*** Block opens ***

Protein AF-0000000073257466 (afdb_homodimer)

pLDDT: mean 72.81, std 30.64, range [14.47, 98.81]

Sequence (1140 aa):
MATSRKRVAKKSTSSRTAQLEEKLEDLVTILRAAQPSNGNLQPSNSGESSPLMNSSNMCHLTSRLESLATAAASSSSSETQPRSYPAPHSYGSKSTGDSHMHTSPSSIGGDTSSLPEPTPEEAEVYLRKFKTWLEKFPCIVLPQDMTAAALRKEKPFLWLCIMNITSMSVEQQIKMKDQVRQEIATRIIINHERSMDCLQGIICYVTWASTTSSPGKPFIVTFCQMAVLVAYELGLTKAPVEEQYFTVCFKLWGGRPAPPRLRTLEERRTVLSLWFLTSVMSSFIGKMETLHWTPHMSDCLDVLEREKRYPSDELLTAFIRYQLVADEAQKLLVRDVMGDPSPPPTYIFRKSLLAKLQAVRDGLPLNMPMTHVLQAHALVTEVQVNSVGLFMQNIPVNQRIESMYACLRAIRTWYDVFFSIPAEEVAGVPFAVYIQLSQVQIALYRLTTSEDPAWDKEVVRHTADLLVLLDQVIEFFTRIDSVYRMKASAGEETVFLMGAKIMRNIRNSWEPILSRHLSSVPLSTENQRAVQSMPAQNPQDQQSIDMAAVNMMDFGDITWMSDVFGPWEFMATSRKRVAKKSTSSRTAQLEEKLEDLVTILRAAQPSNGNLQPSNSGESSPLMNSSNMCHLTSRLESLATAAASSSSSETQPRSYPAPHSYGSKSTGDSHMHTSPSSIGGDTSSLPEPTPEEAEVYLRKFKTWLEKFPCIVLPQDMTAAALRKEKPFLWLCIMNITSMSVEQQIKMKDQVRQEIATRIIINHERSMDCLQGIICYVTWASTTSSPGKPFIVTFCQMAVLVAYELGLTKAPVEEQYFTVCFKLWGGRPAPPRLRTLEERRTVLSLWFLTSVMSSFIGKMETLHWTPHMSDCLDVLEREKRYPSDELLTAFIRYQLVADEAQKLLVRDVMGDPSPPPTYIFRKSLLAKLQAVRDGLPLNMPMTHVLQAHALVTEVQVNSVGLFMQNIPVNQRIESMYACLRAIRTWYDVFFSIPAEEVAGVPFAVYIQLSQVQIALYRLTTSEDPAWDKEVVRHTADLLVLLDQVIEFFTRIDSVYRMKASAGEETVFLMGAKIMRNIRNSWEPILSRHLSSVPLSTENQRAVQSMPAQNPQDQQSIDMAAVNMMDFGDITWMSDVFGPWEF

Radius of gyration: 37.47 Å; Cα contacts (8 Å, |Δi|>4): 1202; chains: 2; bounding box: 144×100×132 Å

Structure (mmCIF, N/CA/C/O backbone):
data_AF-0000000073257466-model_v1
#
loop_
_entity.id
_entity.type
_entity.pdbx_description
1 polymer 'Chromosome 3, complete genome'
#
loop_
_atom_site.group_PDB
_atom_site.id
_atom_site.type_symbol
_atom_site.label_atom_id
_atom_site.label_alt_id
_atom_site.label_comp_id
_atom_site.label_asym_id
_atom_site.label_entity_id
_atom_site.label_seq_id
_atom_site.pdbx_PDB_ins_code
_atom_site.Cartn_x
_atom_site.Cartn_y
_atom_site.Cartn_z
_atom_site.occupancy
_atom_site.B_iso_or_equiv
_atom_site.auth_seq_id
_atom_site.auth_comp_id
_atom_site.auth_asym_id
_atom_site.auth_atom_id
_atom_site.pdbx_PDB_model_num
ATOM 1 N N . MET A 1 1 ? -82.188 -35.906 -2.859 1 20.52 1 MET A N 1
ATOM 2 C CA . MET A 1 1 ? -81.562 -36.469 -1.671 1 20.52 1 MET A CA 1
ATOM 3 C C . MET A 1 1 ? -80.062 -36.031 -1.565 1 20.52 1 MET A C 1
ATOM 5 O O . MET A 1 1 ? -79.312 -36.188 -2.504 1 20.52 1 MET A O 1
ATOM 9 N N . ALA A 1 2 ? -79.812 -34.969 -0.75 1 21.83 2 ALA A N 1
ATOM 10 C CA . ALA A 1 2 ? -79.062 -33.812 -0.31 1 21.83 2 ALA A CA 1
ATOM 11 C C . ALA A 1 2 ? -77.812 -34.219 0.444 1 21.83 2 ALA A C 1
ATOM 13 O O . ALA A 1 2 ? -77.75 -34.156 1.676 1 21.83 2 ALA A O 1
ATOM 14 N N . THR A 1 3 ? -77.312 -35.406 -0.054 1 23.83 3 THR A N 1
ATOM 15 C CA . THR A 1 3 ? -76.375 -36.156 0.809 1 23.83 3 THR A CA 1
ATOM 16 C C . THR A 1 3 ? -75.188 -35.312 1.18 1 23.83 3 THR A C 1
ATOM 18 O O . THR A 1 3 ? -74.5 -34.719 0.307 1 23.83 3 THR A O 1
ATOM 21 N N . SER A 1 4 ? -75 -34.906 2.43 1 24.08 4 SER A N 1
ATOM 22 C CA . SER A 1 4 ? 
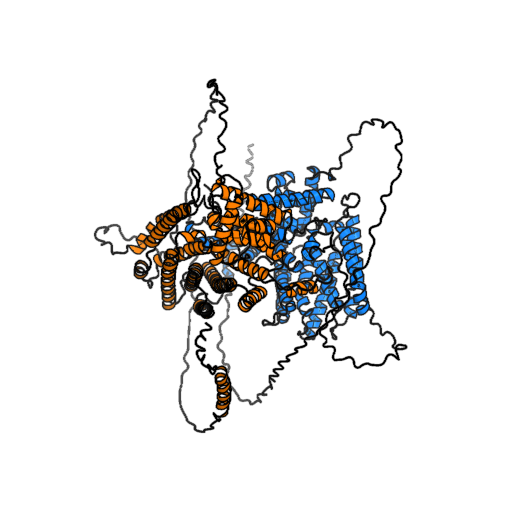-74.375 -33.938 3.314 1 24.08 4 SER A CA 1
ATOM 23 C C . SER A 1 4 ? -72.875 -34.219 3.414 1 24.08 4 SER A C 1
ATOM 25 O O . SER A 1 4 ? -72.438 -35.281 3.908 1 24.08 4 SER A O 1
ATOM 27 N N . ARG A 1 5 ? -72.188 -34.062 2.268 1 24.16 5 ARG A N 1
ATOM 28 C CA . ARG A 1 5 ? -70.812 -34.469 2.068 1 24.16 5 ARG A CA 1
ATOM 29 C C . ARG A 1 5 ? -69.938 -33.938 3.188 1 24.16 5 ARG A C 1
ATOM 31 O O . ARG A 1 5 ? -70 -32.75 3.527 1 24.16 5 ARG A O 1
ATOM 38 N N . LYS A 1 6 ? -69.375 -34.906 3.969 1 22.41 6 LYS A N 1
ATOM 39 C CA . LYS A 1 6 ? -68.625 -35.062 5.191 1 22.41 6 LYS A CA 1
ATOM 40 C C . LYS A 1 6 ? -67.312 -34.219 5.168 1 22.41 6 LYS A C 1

*** Block closes ***

Give back the entries verbatim. Do not include any picture.

Protein AF-0000000073257466 (afdb_homodimer)

pLDDT: mean 72.81, std 30.64, range [14.47, 98.81]

Sequence (1140 aa):
MATSRKRVAKKSTSSRTAQLEEKLEDLVTILRAAQPSNGNLQPSNSGESSPLMNSSNMCHLTSRLESLATAAASSSSSETQPRSYPAPHSYGSKSTGDSHMHTSPSSIGGDTSSLPEPTPEEAEVYLRKFKTWLEKFPCIVLPQDMTAAALRKEKPFLWLCIMNITSMSVEQQIKMKDQVRQEIATRIIINHERSMDCLQGIICYVTWASTTSSPGKPFIVTFCQMAVLVAYELGLTKAPVEEQYFTVCFKLWGGRPAPPRLRTLEERRTVLSLWFLTSVMSSFIGKMETLHWTPHMSDCLDVLEREKRYPSDELLTAFIRYQLVADEAQKLLVRDVMGDPSPPPTYIFRKSLLAKLQAVRDGLPLNMPMTHVLQAHALVTEVQVNSVGLFMQNIPVNQRIESMYACLRAIRTWYDVFFSIPAEEVAGVPFAVYIQLSQVQIALYRLTTSEDPAWDKEVVRHTADLLVLLDQVIEFFTRIDSVYRMKASAGEETVFLMGAKIMRNIRNSWEPILSRHLSSVPLSTENQRAVQSMPAQNPQDQQSIDMAAVNMMDFGDITWMSDVFGPWEFMATSRKRVAKKSTSSRTAQLEEKLEDLVTILRAAQPSNGNLQPSNSGESSPLMNSSNMCHLTSRLESLATAAASSSSSETQPRSYPAPHSYGSKSTGDSHMHTSPSSIGGDTSSLPEPTPEEAEVYLRKFKTWLEKFPCIVLPQDMTAAALRKEKPFLWLCIMNITSMSVEQQIKMKDQVRQEIATRIIINHERSMDCLQGIICYVTWASTTSSPGKPFIVTFCQMAVLVAYELGLTKAPVEEQYFTVCFKLWGGRPAPPRLRTLEERRTVLSLWFLTSVMSSFIGKMETLHWTPHMSDCLDVLEREKRYPSDELLTAFIRYQLVADEAQKLLVRDVMGDPSPPPTYIFRKSLLAKLQAVRDGLPLNMPMTHVLQAHALVTEVQVNSVGLFMQNIPVNQRIESMYACLRAIRTWYDVFFSIPAEEVAGVPFAVYIQLSQVQIALYRLTTSEDPAWDKEVVRHTADLLVLLDQVIEFFTRIDSVYRMKASAGEETVFLMGAKIMRNIRNSWEPILSRHLSSVPLSTENQRAVQSMPAQNPQDQQSIDMAAVNMMDFGDITWMSDVFGPWEF

Radius of gyration: 37.47 Å; Cα contacts (8 Å, |Δi|>4): 1202; chains: 2; bounding box: 144×100×132 Å

Structure (mmCIF, N/CA/C/O backbone):
data_AF-0000000073257466-model_v1
#
loop_
_entity.id
_entity.type
_entity.pdbx_description
1 polymer 'Chromosome 3, complete genome'
#
loop_
_atom_site.group_PDB
_atom_site.id
_atom_site.type_symbol
_atom_site.label_atom_id
_atom_site.label_alt_id
_atom_site.label_comp_id
_atom_site.label_asym_id
_atom_site.label_entity_id
_atom_site.label_seq_id
_atom_site.pdbx_PDB_ins_code
_atom_site.Cartn_x
_atom_site.Cartn_y
_atom_site.Cartn_z
_atom_site.occupancy
_atom_site.B_iso_or_equiv
_atom_site.auth_seq_id
_atom_site.auth_comp_id
_atom_site.auth_asym_id
_atom_site.auth_atom_id
_atom_site.pdbx_PDB_model_num
ATOM 1 N N . MET A 1 1 ? -82.188 -35.906 -2.859 1 20.52 1 MET A N 1
ATOM 2 C CA . MET A 1 1 ? -81.562 -36.469 -1.671 1 20.52 1 MET A CA 1
ATOM 3 C C . MET A 1 1 ? -80.062 -36.031 -1.565 1 20.52 1 MET A C 1
ATOM 5 O O . MET A 1 1 ? -79.312 -36.188 -2.504 1 20.52 1 MET A O 1
ATOM 9 N N . ALA A 1 2 ? -79.812 -34.969 -0.75 1 21.83 2 ALA A N 1
ATOM 10 C CA . ALA A 1 2 ? -79.062 -33.812 -0.31 1 21.83 2 ALA A CA 1
ATOM 11 C C . ALA A 1 2 ? -77.812 -34.219 0.444 1 21.83 2 ALA A C 1
ATOM 13 O O . ALA A 1 2 ? -77.75 -34.156 1.676 1 21.83 2 ALA A O 1
ATOM 14 N N . THR A 1 3 ? -77.312 -35.406 -0.054 1 23.83 3 THR A N 1
ATOM 15 C CA . THR A 1 3 ? -76.375 -36.156 0.809 1 23.83 3 THR A CA 1
ATOM 16 C C . THR A 1 3 ? -75.188 -35.312 1.18 1 23.83 3 THR A C 1
ATOM 18 O O . THR A 1 3 ? -74.5 -34.719 0.307 1 23.83 3 THR A O 1
ATOM 21 N N . SER A 1 4 ? -75 -34.906 2.43 1 24.08 4 SER A N 1
ATOM 22 C CA . SER A 1 4 ? 
-74.375 -33.938 3.314 1 24.08 4 SER A CA 1
ATOM 23 C C . SER A 1 4 ? -72.875 -34.219 3.414 1 24.08 4 SER A C 1
ATOM 25 O O . SER A 1 4 ? -72.438 -35.281 3.908 1 24.08 4 SER A O 1
ATOM 27 N N . ARG A 1 5 ? -72.188 -34.062 2.268 1 24.16 5 ARG A N 1
ATOM 28 C CA . ARG A 1 5 ? -70.812 -34.469 2.068 1 24.16 5 ARG A CA 1
ATOM 29 C C . ARG A 1 5 ? -69.938 -33.938 3.188 1 24.16 5 ARG A C 1
ATOM 31 O O . ARG A 1 5 ? -70 -32.75 3.527 1 24.16 5 ARG A O 1
ATOM 38 N N . LYS A 1 6 ? -69.375 -34.906 3.969 1 22.41 6 LYS A N 1
ATOM 39 C CA . LYS A 1 6 ? -68.625 -35.062 5.191 1 22.41 6 LYS A CA 1
ATOM 40 C C . LYS A 1 6 ? -67.312 -34.219 5.168 1 22.41 6 LYS A C 1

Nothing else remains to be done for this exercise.